**Assignment:** Exactly as written, print the lines from the top of the listing through the line containing "ATOM 24 O O"; include no pictures.

Start of Data records

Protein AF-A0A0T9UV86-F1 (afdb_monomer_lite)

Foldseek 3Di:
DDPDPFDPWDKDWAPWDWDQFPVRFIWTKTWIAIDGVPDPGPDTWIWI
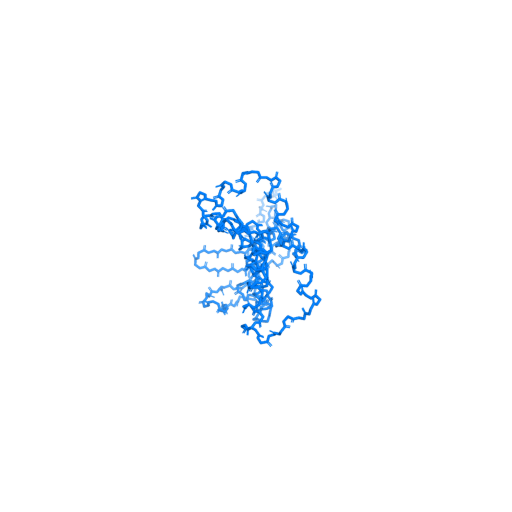DGPVDIQTRDPPDDLVSVLVVQCNCNVHHVSNVVSVVVLVVLLLLLVLLLQLLLCCLAVVDDNVVSLVRSVVSVCVVCVVVVHDDDPVNSVVSSVVSSVSNVVVVVPVVLSVVCNVDVVVSSVVSSVVSSSVVSNVVGD

Organism: Yersinia aleksiciae (NCBI:txid263819)

Structure (mmCIF, N/CA/C/O backbone):
data_AF-A0A0T9UV86-F1
#
_entry.id   AF-A0A0T9UV86-F1
#
loop_
_atom_site.group_PDB
_atom_site.id
_atom_site.type_symbol
_atom_site.label_atom_id
_atom_site.label_alt_id
_atom_site.label_comp_id
_atom_site.label_asym_id
_atom_site.label_entity_id
_atom_site.label_seq_id
_atom_site.pdbx_PDB_ins_code
_atom_site.Cartn_x
_atom_site.Cartn_y
_atom_site.Cartn_z
_atom_site.occupancy
_atom_site.B_iso_or_equiv
_atom_site.auth_seq_id
_atom_site.auth_comp_id
_atom_site.auth_asym_id
_atom_site.auth_atom_id
_atom_site.pdbx_PDB_model_num
ATOM 1 N N . MET A 1 1 ? 1.649 15.597 -60.915 1.00 35.09 1 MET A N 1
ATOM 2 C CA . MET A 1 1 ? 1.216 15.597 -59.502 1.00 35.09 1 MET A CA 1
ATOM 3 C C . MET A 1 1 ? 1.414 14.186 -58.968 1.00 35.09 1 MET A C 1
ATOM 5 O O . MET A 1 1 ? 0.863 13.268 -59.558 1.00 35.09 1 MET A O 1
ATOM 9 N N . ARG A 1 2 ? 2.261 13.985 -57.952 1.00 39.88 2 ARG A N 1
ATOM 10 C CA . ARG A 1 2 ? 2.257 12.760 -57.136 1.00 39.88 2 ARG A CA 1
ATOM 11 C C . ARG A 1 2 ? 1.697 13.168 -55.781 1.00 39.88 2 ARG A C 1
ATOM 13 O O . ARG A 1 2 ? 2.424 13.729 -54.970 1.00 39.88 2 ARG A O 1
ATOM 20 N N . GLU A 1 3 ? 0.402 12.968 -55.598 1.00 45.28 3 GLU A N 1
ATOM 21 C CA . GLU A 1 3 ? -0.202 12.941 -54.270 1.00 45.28 3 GLU A CA 1
ATOM 22 C C . GLU A 1 3 ? 0.056 11.565 -53.642 1.00 45.28 3 GLU A C 1
ATOM 24 O O . GLU A 1 3 ? -0.006 10.547 -54.330 1.00 45.28 3 GLU A O 1
ATOM 29 N N . GLY A 1 4 ? 0.339 11.553 -52.337 1.00 51.69 4 GLY A N 1
ATOM 30 C CA . GLY A 1 4 ? 0.029 10.417 -51.469 1.00 51.69 4 GLY A CA 1
ATOM 31 C C . GLY A 1 4 ? 1.029 9.260 -51.416 1.00 51.69 4 GLY A C 1
ATOM 32 O O . GLY A 1 4 ? 0.649 8.121 -51.658 1.00 51.69 4 GLY A O 1
ATOM 33 N N . MET A 1 5 ? 2.277 9.496 -51.002 1.00 49.81 5 MET A N 1
ATOM 34 C CA . MET A 1 5 ? 2.960 8.475 -50.195 1.00 49.81 5 MET A CA 1
ATOM 35 C C . MET A 1 5 ? 2.739 8.839 -48.729 1.00 49.81 5 MET A C 1
ATOM 37 O O . MET A 1 5 ? 3.365 9.768 -48.225 1.00 49.81 5 MET A O 1
ATOM 41 N N . GLN A 1 6 ? 1.808 8.143 -48.072 1.00 52.91 6 GLN A N 1
ATOM 42 C CA . GLN A 1 6 ? 1.674 8.204 -46.617 1.00 52.91 6 GLN A CA 1
ATOM 43 C C . GLN A 1 6 ? 3.008 7.781 -45.997 1.00 52.91 6 GLN A C 1
ATOM 45 O O . GLN A 1 6 ? 3.562 6.745 -46.373 1.00 52.91 6 GLN A O 1
ATOM 50 N N . ASN A 1 7 ? 3.543 8.589 -45.077 1.00 55.53 7 ASN A N 1
ATOM 51 C CA . ASN A 1 7 ? 4.762 8.226 -44.360 1.00 55.53 7 ASN A CA 1
ATOM 52 C C . ASN A 1 7 ? 4.528 6.888 -43.634 1.00 55.53 7 ASN A C 1
ATOM 54 O O . ASN A 1 7 ? 3.591 6.799 -42.834 1.00 55.53 7 ASN A O 1
ATOM 58 N N . PRO A 1 8 ? 5.340 5.846 -43.889 1.00 60.06 8 PRO A N 1
ATOM 59 C CA . PRO A 1 8 ? 5.166 4.564 -43.227 1.00 60.06 8 PRO A CA 1
ATOM 60 C C . PRO A 1 8 ? 5.366 4.737 -41.721 1.00 60.06 8 PRO A C 1
ATOM 62 O O . PRO A 1 8 ? 6.323 5.381 -41.280 1.00 60.06 8 PRO A O 1
ATOM 65 N N . LYS A 1 9 ? 4.465 4.143 -40.929 1.00 69.19 9 LYS A N 1
ATOM 66 C CA . LYS A 1 9 ? 4.602 4.090 -39.472 1.00 69.19 9 LYS A CA 1
ATOM 67 C C . LYS A 1 9 ? 5.958 3.471 -39.132 1.00 69.19 9 LYS A C 1
ATOM 69 O O . LYS A 1 9 ? 6.187 2.299 -39.426 1.00 69.19 9 LYS A O 1
ATOM 74 N N . THR A 1 10 ? 6.844 4.249 -38.526 1.00 73.88 10 THR A N 1
ATOM 75 C CA . THR A 1 10 ? 8.183 3.797 -38.143 1.00 73.88 10 THR A CA 1
ATOM 76 C C . THR A 1 10 ? 8.214 3.582 -36.637 1.00 73.88 10 THR A C 1
ATOM 78 O O . THR A 1 10 ? 7.784 4.444 -35.874 1.00 73.88 10 THR A O 1
ATOM 81 N N . VAL A 1 11 ? 8.690 2.412 -36.207 1.00 80.00 11 VAL A N 1
ATOM 82 C CA . VAL A 1 11 ? 8.881 2.079 -34.791 1.00 80.00 11 VAL A CA 1
ATOM 83 C C . VAL A 1 11 ? 10.372 1.907 -34.543 1.00 80.00 11 VAL A C 1
ATOM 85 O O . VAL A 1 11 ? 11.020 1.075 -35.173 1.00 80.00 11 VAL A O 1
ATOM 88 N N . GLU A 1 12 ? 10.917 2.698 -33.628 1.00 85.75 12 GLU A N 1
ATOM 89 C CA . GLU A 1 12 ? 12.321 2.641 -33.236 1.00 85.75 12 GLU A CA 1
ATOM 90 C C . GLU A 1 12 ? 12.443 2.235 -31.774 1.00 85.75 12 GLU A C 1
ATOM 92 O O . GLU A 1 12 ? 11.820 2.846 -30.910 1.00 85.75 12 GLU A O 1
ATOM 97 N N . TYR A 1 13 ? 13.305 1.262 -31.490 1.00 87.25 13 TYR A N 1
ATOM 98 C CA . TYR A 1 13 ? 13.643 0.860 -30.129 1.00 87.25 13 TYR A CA 1
ATOM 99 C C . TYR A 1 13 ? 15.094 1.204 -29.809 1.00 87.25 13 TYR A C 1
ATOM 101 O O . TYR A 1 13 ? 15.971 1.086 -30.667 1.00 87.25 13 TYR A O 1
ATOM 109 N N . ARG A 1 14 ? 15.365 1.613 -28.567 1.00 90.81 14 ARG A N 1
ATOM 110 C CA . ARG A 1 14 ? 16.724 1.864 -28.064 1.00 90.81 14 ARG A CA 1
ATOM 111 C C . ARG A 1 14 ? 16.861 1.437 -26.610 1.00 90.81 14 ARG A C 1
ATOM 113 O O . ARG A 1 14 ? 15.871 1.353 -25.886 1.00 90.81 14 ARG A O 1
ATOM 120 N N . SER A 1 15 ? 18.109 1.205 -26.197 1.00 88.12 15 SER A N 1
ATOM 121 C CA . SER A 1 15 ? 18.471 0.861 -24.815 1.00 88.12 15 SER A CA 1
ATOM 122 C C . SER A 1 15 ? 17.723 -0.367 -24.281 1.00 88.12 15 SER A C 1
ATOM 124 O O . SER A 1 15 ? 17.324 -0.375 -23.121 1.00 88.12 15 SER A O 1
ATOM 126 N N . ILE A 1 16 ? 17.511 -1.377 -25.136 1.00 92.38 16 ILE A N 1
ATOM 127 C CA . ILE A 1 16 ? 16.833 -2.614 -24.743 1.00 92.38 16 ILE A CA 1
ATOM 128 C C . ILE A 1 16 ? 17.744 -3.402 -23.801 1.00 92.38 16 ILE A C 1
ATOM 130 O O . ILE A 1 16 ? 18.878 -3.720 -24.157 1.00 92.38 16 ILE A O 1
ATOM 134 N N . THR A 1 17 ? 17.237 -3.727 -22.619 1.00 94.56 17 THR A N 1
ATOM 135 C CA . THR A 1 17 ? 17.912 -4.573 -21.637 1.00 94.56 17 THR A CA 1
ATOM 136 C C . THR A 1 17 ? 16.894 -5.433 -20.912 1.00 94.56 17 THR A C 1
ATOM 138 O O . THR A 1 17 ? 15.779 -4.993 -20.643 1.00 94.56 17 THR A O 1
ATOM 141 N N . GLU A 1 18 ? 17.286 -6.646 -20.552 1.00 95.12 18 GLU A N 1
ATOM 142 C CA . GLU A 1 18 ? 16.517 -7.454 -19.613 1.00 95.12 18 GLU A CA 1
ATOM 143 C C . GLU A 1 18 ? 16.897 -7.071 -18.184 1.00 95.12 18 GLU A C 1
ATOM 145 O O . GLU A 1 18 ? 18.075 -6.888 -17.860 1.00 95.12 18 GLU A O 1
ATOM 150 N N . VAL A 1 19 ? 15.892 -6.923 -17.329 1.00 93.88 19 VAL A N 1
ATOM 151 C CA . VAL A 1 19 ? 16.042 -6.630 -15.906 1.00 93.88 19 VAL A CA 1
ATOM 152 C C . VAL A 1 19 ? 15.172 -7.603 -15.137 1.00 93.88 19 VAL A C 1
ATOM 154 O O . VAL A 1 19 ? 13.998 -7.762 -15.438 1.00 93.88 19 VAL A O 1
ATOM 157 N N . THR A 1 20 ? 15.742 -8.253 -14.127 1.00 93.62 20 THR A N 1
ATOM 158 C CA . THR A 1 20 ? 14.957 -9.022 -13.156 1.00 93.62 20 THR A CA 1
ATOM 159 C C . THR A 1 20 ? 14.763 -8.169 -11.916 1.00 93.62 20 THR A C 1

End of Data records

**Finished task:**
Protein AF-A0A0T9UV86-F1 (afdb_monomer_lite)

Foldseek 3Di:
DDPDPFDPWDKDWAPWDWDQFPVRFIWTKTWIAIDGVPDPGPDTWIWI
DGPVDIQTRDPPDDLVSVLVVQCNCNVHHVSNVVSVVVLVVLLLLLVLLLQLLLCCLAVVDDNVVSLVRSVVSVCVVCVVVVHDDDPVNSVVSSVVSSVSNVVVVVPVVLSVVCNVDVVVSSVVSSVVSSSVVSNVVGD

Organism: Yersinia aleksiciae (NCBI:txid263819)

Structure (mmCIF, N/CA/C/O backbone):
data_AF-A0A0T9UV86-F1
#
_entry.id   AF-A0A0T9UV86-F1
#
loop_
_atom_site.group_PDB
_atom_site.id
_atom_site.type_symbol
_atom_site.label_atom_id
_atom_site.label_alt_id
_atom_site.label_comp_id
_atom_site.label_asym_id
_atom_site.label_entity_id
_atom_site.label_seq_id
_atom_site.pdbx_PDB_ins_code
_atom_site.Cartn_x
_atom_site.Cartn_y
_atom_site.Cartn_z
_atom_site.occupancy
_atom_site.B_iso_or_equiv
_atom_site.auth_seq_id
_atom_site.auth_comp_id
_atom_site.auth_asym_id
_atom_site.auth_atom_id
_atom_site.pdbx_PDB_model_num
ATOM 1 N N . MET A 1 1 ? 1.649 15.597 -60.915 1.00 35.09 1 MET A N 1
ATOM 2 C CA . MET A 1 1 ? 1.216 15.597 -59.502 1.00 35.09 1 MET A CA 1
ATOM 3 C C . MET A 1 1 ? 1.414 14.186 -58.968 1.00 35.09 1 MET A C 1
ATOM 5 O O . MET A 1 1 ? 0.863 13.268 -59.558 1.00 35.09 1 MET A O 1
ATOM 9 N N . ARG A 1 2 ? 2.261 13.985 -57.952 1.00 39.88 2 ARG A N 1
ATOM 10 C CA . ARG A 1 2 ? 2.257 12.760 -57.136 1.00 39.88 2 ARG A CA 1
ATOM 11 C C . ARG A 1 2 ? 1.697 13.168 -55.781 1.00 39.88 2 ARG A C 1
ATOM 13 O O . ARG A 1 2 ? 2.424 13.729 -54.970 1.00 39.88 2 ARG A O 1
ATOM 20 N N . GLU A 1 3 ? 0.402 12.968 -55.598 1.00 45.28 3 GLU A N 1
ATOM 21 C CA . GLU A 1 3 ? -0.202 12.941 -54.270 1.00 45.28 3 GLU A CA 1
ATOM 22 C C . GLU A 1 3 ? 0.056 11.565 -53.642 1.00 45.28 3 GLU A C 1
ATOM 24 O O . GLU A 1 3 ? -0.006 10.547 -54.330 1.00 45.28 3 GLU A O 1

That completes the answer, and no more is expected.